For the time I have looked at an alternative solution and still keep the MagneRide functionality - since Sept 2011 - I have come to the above conclusion which ultimately led me to develop a kit. My signature gives a clue of what I have developed. In time to come there will be more info to share from current testers. 


*For now*, your option should you want to retain MagneRide functionality for use on track or spirited driving are as follows...;
- FRONT Geo changes...as much negative camber on the fronts and '*0*' TOE setting. Swap tyres every 5k miles to minimise wear on inside of the fronts.
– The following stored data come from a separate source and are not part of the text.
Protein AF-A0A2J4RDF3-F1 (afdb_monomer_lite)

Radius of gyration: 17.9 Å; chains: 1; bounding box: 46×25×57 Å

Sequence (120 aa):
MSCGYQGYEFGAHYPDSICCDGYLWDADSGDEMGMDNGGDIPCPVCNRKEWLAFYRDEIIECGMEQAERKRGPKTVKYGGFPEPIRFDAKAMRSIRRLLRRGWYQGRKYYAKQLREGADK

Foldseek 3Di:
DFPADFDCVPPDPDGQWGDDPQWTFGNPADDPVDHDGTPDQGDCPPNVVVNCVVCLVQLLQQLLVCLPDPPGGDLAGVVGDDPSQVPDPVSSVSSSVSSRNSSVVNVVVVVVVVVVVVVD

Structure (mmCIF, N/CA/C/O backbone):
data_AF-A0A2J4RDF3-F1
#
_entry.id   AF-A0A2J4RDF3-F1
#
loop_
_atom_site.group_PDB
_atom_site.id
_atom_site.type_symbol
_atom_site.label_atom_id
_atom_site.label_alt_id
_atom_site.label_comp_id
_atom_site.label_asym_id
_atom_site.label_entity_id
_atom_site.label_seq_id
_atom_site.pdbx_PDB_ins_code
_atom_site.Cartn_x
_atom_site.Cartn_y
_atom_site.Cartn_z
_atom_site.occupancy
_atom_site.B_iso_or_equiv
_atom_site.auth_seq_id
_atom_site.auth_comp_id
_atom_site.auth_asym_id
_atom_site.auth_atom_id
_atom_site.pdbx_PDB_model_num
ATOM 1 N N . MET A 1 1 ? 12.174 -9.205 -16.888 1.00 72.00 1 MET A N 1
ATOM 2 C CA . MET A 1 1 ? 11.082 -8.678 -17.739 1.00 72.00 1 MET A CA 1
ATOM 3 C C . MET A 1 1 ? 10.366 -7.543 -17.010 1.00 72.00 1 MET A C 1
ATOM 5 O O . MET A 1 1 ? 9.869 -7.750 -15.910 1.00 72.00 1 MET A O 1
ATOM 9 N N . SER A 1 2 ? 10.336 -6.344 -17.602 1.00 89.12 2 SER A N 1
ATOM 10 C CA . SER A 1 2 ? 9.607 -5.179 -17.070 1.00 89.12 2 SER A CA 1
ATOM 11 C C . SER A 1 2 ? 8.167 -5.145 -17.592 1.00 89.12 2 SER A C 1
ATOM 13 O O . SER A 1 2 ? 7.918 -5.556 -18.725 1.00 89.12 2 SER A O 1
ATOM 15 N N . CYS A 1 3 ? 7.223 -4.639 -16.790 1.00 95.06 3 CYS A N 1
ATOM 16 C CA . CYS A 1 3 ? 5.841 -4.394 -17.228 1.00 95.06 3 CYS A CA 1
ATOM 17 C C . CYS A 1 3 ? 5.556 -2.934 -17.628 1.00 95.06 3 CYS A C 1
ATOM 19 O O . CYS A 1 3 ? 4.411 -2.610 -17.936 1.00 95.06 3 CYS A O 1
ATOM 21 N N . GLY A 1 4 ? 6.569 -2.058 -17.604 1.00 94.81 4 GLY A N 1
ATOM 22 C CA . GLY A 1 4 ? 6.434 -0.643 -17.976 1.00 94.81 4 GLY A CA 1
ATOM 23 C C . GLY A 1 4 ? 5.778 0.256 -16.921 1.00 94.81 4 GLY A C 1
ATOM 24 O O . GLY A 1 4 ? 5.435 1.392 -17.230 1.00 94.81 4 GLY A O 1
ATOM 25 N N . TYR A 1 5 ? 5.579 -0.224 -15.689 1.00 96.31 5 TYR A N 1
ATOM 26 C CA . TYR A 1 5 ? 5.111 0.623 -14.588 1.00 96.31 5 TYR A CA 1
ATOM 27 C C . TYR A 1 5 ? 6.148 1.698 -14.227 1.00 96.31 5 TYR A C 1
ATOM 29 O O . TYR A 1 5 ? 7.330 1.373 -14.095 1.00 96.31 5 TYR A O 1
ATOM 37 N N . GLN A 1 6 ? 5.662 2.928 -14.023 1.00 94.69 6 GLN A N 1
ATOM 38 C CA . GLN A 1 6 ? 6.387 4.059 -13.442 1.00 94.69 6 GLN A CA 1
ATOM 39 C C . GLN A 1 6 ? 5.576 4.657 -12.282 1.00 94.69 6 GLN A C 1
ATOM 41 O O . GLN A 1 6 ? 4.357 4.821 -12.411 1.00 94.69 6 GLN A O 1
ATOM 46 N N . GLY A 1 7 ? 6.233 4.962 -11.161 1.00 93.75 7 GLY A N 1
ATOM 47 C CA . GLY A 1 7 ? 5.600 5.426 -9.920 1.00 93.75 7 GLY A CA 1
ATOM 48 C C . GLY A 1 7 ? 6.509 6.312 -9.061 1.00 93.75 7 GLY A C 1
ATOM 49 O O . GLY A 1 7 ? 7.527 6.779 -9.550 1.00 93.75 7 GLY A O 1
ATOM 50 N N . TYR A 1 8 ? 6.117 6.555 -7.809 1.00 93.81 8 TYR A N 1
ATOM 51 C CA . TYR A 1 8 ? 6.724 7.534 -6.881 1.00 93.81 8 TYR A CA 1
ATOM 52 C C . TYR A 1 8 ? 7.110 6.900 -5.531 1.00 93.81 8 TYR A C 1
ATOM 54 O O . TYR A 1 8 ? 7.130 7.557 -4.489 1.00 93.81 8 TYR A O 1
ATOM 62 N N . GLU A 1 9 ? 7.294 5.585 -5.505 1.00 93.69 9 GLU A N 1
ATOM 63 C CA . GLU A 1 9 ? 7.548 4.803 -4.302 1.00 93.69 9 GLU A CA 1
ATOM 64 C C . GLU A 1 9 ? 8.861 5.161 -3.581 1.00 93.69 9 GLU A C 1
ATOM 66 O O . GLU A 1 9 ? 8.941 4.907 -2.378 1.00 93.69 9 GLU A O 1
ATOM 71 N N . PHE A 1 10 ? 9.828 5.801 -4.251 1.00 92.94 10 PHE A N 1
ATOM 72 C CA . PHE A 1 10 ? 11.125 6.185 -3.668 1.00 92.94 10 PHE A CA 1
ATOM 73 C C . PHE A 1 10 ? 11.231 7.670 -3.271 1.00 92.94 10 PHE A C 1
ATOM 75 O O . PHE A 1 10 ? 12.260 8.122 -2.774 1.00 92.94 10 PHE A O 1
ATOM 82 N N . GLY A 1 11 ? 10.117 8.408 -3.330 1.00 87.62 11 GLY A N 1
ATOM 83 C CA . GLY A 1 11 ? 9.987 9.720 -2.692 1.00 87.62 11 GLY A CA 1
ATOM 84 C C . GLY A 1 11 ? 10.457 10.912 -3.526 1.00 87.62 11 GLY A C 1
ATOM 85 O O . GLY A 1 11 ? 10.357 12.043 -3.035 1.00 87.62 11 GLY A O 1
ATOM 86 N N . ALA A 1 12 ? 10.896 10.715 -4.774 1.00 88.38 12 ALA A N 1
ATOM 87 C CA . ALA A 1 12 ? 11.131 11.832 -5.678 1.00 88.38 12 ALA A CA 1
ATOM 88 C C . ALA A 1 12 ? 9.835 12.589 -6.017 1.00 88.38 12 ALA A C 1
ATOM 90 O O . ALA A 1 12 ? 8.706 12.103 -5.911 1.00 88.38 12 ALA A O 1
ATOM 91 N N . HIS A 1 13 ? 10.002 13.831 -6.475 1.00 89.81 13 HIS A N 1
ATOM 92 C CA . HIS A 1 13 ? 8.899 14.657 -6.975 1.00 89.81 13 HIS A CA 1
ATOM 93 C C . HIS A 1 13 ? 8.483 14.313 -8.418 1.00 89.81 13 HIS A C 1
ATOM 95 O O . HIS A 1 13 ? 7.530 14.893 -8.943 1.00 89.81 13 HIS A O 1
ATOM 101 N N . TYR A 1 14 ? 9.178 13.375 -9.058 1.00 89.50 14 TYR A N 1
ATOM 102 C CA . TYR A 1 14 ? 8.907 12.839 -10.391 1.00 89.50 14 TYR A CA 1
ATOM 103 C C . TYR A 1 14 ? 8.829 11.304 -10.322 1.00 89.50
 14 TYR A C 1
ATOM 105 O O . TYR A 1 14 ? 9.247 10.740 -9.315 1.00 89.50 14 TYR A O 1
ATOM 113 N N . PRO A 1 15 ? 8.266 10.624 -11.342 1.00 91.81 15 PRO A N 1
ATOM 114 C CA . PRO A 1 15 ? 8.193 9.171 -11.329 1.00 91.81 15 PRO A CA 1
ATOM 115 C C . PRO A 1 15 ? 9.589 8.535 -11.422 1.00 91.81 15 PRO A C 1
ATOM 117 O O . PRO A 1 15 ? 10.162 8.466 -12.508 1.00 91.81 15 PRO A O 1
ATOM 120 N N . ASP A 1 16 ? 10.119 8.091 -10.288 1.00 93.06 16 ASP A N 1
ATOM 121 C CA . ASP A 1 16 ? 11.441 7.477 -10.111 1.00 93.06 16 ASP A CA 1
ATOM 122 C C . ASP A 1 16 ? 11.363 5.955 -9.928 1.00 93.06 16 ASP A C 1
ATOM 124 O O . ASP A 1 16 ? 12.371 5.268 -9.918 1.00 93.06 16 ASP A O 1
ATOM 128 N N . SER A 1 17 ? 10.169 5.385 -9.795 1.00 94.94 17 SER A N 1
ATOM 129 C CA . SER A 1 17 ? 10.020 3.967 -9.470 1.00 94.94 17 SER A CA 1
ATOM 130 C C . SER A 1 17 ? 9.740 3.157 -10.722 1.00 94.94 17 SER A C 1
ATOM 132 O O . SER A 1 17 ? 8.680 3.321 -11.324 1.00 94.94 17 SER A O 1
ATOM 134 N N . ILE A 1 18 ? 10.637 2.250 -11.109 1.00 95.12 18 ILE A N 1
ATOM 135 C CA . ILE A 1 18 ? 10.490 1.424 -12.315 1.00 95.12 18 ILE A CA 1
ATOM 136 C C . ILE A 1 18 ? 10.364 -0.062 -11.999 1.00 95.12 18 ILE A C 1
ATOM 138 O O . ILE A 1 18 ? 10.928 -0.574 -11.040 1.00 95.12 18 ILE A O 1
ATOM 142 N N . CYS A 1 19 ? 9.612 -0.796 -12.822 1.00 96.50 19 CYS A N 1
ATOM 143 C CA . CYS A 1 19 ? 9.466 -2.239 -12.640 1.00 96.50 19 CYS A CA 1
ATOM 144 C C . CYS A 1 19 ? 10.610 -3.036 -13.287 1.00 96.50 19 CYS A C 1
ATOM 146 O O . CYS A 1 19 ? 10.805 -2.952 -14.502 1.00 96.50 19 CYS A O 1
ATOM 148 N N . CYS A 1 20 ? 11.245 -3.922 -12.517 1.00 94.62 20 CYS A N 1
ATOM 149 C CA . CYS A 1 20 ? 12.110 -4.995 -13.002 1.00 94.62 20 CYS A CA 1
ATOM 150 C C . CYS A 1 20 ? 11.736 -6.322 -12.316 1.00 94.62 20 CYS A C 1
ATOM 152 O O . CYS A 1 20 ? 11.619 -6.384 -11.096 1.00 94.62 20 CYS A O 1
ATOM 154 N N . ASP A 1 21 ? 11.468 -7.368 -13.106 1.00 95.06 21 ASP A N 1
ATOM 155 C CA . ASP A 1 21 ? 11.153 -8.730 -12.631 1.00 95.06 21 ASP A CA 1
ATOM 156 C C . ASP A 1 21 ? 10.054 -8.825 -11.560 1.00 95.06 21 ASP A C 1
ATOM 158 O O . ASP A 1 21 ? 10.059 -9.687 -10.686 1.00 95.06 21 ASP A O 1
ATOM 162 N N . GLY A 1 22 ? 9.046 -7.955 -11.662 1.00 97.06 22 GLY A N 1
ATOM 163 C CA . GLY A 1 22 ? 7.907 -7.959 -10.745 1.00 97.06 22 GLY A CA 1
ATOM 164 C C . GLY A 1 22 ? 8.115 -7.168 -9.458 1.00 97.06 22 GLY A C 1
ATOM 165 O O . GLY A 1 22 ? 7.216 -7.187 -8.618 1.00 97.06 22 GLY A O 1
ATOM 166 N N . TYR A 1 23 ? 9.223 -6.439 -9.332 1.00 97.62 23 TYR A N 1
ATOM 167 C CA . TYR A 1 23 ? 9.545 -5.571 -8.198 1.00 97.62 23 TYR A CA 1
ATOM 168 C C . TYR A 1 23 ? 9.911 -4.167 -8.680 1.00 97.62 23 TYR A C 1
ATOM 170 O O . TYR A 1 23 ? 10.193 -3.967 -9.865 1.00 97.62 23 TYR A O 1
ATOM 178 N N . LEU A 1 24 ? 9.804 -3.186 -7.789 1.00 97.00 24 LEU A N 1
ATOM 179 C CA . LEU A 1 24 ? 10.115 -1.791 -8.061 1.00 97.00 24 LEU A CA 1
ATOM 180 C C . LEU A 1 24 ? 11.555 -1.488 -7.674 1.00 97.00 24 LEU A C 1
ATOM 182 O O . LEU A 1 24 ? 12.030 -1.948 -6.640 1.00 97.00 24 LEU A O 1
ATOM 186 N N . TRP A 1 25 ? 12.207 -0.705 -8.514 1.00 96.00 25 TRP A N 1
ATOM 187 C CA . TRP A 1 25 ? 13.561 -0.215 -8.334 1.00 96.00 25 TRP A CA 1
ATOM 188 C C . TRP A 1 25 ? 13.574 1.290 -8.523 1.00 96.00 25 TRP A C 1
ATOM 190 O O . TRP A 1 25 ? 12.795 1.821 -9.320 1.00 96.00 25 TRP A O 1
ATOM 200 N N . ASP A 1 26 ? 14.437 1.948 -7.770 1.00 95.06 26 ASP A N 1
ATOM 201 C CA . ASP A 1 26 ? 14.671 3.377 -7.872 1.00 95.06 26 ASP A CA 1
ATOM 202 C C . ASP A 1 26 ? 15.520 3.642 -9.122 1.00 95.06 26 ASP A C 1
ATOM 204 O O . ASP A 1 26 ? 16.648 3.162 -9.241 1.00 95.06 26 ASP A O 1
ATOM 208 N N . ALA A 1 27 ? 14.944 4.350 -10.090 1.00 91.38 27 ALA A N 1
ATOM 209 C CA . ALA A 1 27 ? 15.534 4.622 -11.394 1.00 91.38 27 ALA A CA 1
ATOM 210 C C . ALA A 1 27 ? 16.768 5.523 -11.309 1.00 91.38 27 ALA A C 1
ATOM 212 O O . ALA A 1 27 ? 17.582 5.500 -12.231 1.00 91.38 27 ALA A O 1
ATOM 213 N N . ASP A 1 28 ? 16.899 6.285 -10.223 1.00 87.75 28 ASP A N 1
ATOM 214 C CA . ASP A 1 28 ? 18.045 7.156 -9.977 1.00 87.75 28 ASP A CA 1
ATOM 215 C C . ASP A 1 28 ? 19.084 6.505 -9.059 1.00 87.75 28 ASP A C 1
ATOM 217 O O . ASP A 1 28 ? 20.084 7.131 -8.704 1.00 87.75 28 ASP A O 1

- REAR Geo changes...leave it as OEM as that works very well and should keep tyre wear to minimal.

The above simple change gives better turn-in; throws a little oversteer in to the mix and makes car handle well to play on track and have fun on streets. Ohh, it is also the most *cost effective* mod you can do to improve handling.
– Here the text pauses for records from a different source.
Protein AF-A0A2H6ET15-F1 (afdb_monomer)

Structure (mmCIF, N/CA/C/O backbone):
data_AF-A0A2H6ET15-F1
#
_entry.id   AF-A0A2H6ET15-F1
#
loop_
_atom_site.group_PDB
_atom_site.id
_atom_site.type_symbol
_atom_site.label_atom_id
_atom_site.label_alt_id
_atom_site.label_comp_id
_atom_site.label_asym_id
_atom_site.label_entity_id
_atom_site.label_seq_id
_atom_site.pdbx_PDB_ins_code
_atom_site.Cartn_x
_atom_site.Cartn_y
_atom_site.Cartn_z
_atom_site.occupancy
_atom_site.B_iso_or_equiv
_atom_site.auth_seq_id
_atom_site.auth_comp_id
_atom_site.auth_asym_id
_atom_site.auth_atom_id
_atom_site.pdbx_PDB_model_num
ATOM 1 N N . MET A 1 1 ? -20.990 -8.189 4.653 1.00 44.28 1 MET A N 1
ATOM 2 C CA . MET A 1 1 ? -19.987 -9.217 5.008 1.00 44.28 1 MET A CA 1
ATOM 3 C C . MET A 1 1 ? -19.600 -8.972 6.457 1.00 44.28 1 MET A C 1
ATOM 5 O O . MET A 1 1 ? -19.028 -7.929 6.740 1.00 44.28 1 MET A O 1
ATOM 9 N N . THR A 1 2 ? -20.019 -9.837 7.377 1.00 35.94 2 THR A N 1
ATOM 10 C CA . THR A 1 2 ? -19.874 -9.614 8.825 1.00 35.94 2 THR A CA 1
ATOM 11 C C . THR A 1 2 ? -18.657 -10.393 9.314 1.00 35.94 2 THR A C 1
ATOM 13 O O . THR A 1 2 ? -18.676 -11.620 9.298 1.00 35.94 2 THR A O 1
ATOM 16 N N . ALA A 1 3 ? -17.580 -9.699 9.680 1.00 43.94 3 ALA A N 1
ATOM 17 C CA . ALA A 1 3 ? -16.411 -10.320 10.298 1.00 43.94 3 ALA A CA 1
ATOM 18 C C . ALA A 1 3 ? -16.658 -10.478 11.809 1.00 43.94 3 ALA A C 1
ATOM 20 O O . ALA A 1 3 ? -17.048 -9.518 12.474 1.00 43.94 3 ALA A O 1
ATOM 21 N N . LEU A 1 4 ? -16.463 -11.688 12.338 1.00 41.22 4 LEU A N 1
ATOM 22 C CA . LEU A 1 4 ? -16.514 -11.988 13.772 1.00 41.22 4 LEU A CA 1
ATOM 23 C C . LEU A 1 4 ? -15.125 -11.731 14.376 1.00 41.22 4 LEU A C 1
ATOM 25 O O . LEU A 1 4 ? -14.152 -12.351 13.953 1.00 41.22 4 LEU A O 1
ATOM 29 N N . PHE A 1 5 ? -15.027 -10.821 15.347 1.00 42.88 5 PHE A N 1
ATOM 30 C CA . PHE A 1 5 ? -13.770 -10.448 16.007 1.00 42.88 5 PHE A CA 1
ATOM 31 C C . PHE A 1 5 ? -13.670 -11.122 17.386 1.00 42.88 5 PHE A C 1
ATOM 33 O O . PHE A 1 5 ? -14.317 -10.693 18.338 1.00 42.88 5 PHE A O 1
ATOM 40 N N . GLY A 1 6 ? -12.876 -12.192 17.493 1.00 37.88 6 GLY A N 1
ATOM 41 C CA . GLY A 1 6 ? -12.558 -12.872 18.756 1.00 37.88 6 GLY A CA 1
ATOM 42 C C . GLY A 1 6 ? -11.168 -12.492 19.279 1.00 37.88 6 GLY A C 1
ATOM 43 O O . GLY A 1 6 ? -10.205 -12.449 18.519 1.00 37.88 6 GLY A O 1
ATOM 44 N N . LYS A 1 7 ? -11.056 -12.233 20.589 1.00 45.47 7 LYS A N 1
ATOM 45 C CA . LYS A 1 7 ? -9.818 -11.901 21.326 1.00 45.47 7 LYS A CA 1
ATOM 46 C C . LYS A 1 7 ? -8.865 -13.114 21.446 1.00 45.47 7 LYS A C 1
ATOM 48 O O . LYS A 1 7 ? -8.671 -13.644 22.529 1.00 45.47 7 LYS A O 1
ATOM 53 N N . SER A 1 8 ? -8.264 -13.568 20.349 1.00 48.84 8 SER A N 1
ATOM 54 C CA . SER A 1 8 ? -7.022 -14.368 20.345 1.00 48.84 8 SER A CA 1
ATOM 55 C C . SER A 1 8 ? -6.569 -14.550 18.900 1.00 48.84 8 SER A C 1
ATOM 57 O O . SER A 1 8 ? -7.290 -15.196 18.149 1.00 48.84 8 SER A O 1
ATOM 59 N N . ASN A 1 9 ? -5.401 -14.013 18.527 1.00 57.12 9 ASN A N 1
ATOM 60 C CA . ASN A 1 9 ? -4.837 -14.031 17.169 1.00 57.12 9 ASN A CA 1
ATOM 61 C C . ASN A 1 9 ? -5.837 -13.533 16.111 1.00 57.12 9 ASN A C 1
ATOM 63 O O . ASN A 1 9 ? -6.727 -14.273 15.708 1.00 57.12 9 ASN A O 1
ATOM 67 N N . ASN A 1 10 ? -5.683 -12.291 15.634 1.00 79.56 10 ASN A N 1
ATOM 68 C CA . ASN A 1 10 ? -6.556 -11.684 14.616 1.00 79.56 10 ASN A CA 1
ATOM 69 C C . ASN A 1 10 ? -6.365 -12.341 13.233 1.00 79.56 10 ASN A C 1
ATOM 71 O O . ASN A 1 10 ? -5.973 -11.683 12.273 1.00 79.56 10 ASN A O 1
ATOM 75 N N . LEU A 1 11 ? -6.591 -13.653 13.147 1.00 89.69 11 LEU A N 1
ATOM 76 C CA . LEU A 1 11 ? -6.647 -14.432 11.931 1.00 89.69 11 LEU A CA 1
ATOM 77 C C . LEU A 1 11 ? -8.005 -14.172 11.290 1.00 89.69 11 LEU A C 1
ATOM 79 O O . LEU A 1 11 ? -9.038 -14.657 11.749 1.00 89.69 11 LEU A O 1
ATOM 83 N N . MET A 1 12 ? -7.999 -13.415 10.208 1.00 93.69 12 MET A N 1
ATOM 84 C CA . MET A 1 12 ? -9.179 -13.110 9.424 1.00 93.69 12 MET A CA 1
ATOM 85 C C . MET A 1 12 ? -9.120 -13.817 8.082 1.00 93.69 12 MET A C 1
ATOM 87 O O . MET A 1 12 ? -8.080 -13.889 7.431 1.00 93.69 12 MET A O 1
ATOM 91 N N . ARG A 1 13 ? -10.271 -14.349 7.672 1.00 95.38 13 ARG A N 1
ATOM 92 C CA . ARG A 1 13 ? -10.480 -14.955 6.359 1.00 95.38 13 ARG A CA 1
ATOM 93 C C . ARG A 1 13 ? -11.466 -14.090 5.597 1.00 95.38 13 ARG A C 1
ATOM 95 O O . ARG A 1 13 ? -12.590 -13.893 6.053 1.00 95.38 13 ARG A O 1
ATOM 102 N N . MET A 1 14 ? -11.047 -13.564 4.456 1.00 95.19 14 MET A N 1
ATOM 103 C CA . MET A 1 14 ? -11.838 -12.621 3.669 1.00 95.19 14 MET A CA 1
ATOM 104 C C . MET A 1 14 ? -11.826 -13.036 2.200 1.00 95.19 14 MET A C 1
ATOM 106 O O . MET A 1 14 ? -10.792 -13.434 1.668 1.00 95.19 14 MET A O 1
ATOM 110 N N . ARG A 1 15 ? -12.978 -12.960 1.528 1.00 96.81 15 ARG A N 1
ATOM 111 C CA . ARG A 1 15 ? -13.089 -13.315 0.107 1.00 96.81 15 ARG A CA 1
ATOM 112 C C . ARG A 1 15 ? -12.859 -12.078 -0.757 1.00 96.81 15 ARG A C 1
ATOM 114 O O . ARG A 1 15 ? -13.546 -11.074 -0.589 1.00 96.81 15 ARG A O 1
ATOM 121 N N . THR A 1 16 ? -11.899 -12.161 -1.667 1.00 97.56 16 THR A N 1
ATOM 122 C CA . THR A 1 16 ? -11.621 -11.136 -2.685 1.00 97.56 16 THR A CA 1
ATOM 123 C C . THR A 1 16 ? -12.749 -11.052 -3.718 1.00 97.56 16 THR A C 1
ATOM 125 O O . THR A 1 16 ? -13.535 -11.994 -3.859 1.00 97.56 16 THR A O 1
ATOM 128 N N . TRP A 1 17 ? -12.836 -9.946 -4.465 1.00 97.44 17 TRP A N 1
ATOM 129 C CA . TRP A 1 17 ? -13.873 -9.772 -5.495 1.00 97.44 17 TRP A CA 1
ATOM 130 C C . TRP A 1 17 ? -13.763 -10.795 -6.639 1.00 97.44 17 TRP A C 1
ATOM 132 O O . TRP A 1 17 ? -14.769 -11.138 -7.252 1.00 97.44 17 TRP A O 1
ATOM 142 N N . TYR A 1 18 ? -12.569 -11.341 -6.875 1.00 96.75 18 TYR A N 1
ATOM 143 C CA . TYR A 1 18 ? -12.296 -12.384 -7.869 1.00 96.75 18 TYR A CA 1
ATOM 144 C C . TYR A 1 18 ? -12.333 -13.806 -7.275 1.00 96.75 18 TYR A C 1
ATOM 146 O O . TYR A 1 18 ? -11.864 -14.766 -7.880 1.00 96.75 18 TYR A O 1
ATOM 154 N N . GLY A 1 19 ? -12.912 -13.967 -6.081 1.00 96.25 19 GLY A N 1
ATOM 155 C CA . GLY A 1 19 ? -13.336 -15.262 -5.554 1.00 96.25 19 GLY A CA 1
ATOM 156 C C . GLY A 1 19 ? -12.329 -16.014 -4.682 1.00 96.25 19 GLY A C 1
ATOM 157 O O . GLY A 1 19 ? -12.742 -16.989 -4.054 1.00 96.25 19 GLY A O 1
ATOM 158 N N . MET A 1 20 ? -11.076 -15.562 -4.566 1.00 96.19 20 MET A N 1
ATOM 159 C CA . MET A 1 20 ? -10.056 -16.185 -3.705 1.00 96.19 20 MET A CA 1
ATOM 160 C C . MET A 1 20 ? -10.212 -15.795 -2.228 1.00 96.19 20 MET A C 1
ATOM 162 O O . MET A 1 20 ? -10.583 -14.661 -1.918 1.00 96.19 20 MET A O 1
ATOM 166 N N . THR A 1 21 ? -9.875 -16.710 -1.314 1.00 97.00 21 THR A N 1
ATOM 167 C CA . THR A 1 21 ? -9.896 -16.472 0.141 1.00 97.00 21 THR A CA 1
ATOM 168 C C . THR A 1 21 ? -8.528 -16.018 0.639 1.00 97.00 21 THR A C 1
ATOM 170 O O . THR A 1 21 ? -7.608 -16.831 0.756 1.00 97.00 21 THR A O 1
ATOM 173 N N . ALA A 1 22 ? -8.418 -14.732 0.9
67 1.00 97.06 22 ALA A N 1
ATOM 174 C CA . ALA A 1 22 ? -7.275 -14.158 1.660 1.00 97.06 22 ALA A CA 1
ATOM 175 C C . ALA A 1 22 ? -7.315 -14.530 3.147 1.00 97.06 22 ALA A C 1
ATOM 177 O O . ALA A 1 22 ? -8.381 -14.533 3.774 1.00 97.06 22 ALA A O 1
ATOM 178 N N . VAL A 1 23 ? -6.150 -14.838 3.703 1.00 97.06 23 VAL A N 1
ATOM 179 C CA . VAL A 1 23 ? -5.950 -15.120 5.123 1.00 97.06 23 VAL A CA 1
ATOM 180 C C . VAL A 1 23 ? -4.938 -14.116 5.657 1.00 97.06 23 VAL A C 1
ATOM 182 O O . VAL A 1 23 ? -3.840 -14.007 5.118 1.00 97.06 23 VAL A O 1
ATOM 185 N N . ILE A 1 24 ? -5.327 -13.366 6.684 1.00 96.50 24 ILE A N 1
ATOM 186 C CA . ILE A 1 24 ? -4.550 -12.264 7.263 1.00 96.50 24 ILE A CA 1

*NEXT*...you get to spend as much as you desire...
- Widen front track by 10mm per corner.
- Add front bushes anti-lift kit from SuperPro...gives you ability to dial-in more negative Camber.
- Fit 275 section tyres all round...though rear fender may need some work as the tyres may rub...it did for me...!
- Fit RSB and have it on stiff settings (personally, I really like the specs of the 034Motorsport part though I have H&R). OEM front ARB is more than adequate.
- Play around with tyre pressures especially on the rears - I used to go as high as 30PSI on rears to get the rear axle rotating though my tyres wore out in the middle however I swapped tyres every 5k miles to even things out...still managed 15k miles from a set of PS2, easily.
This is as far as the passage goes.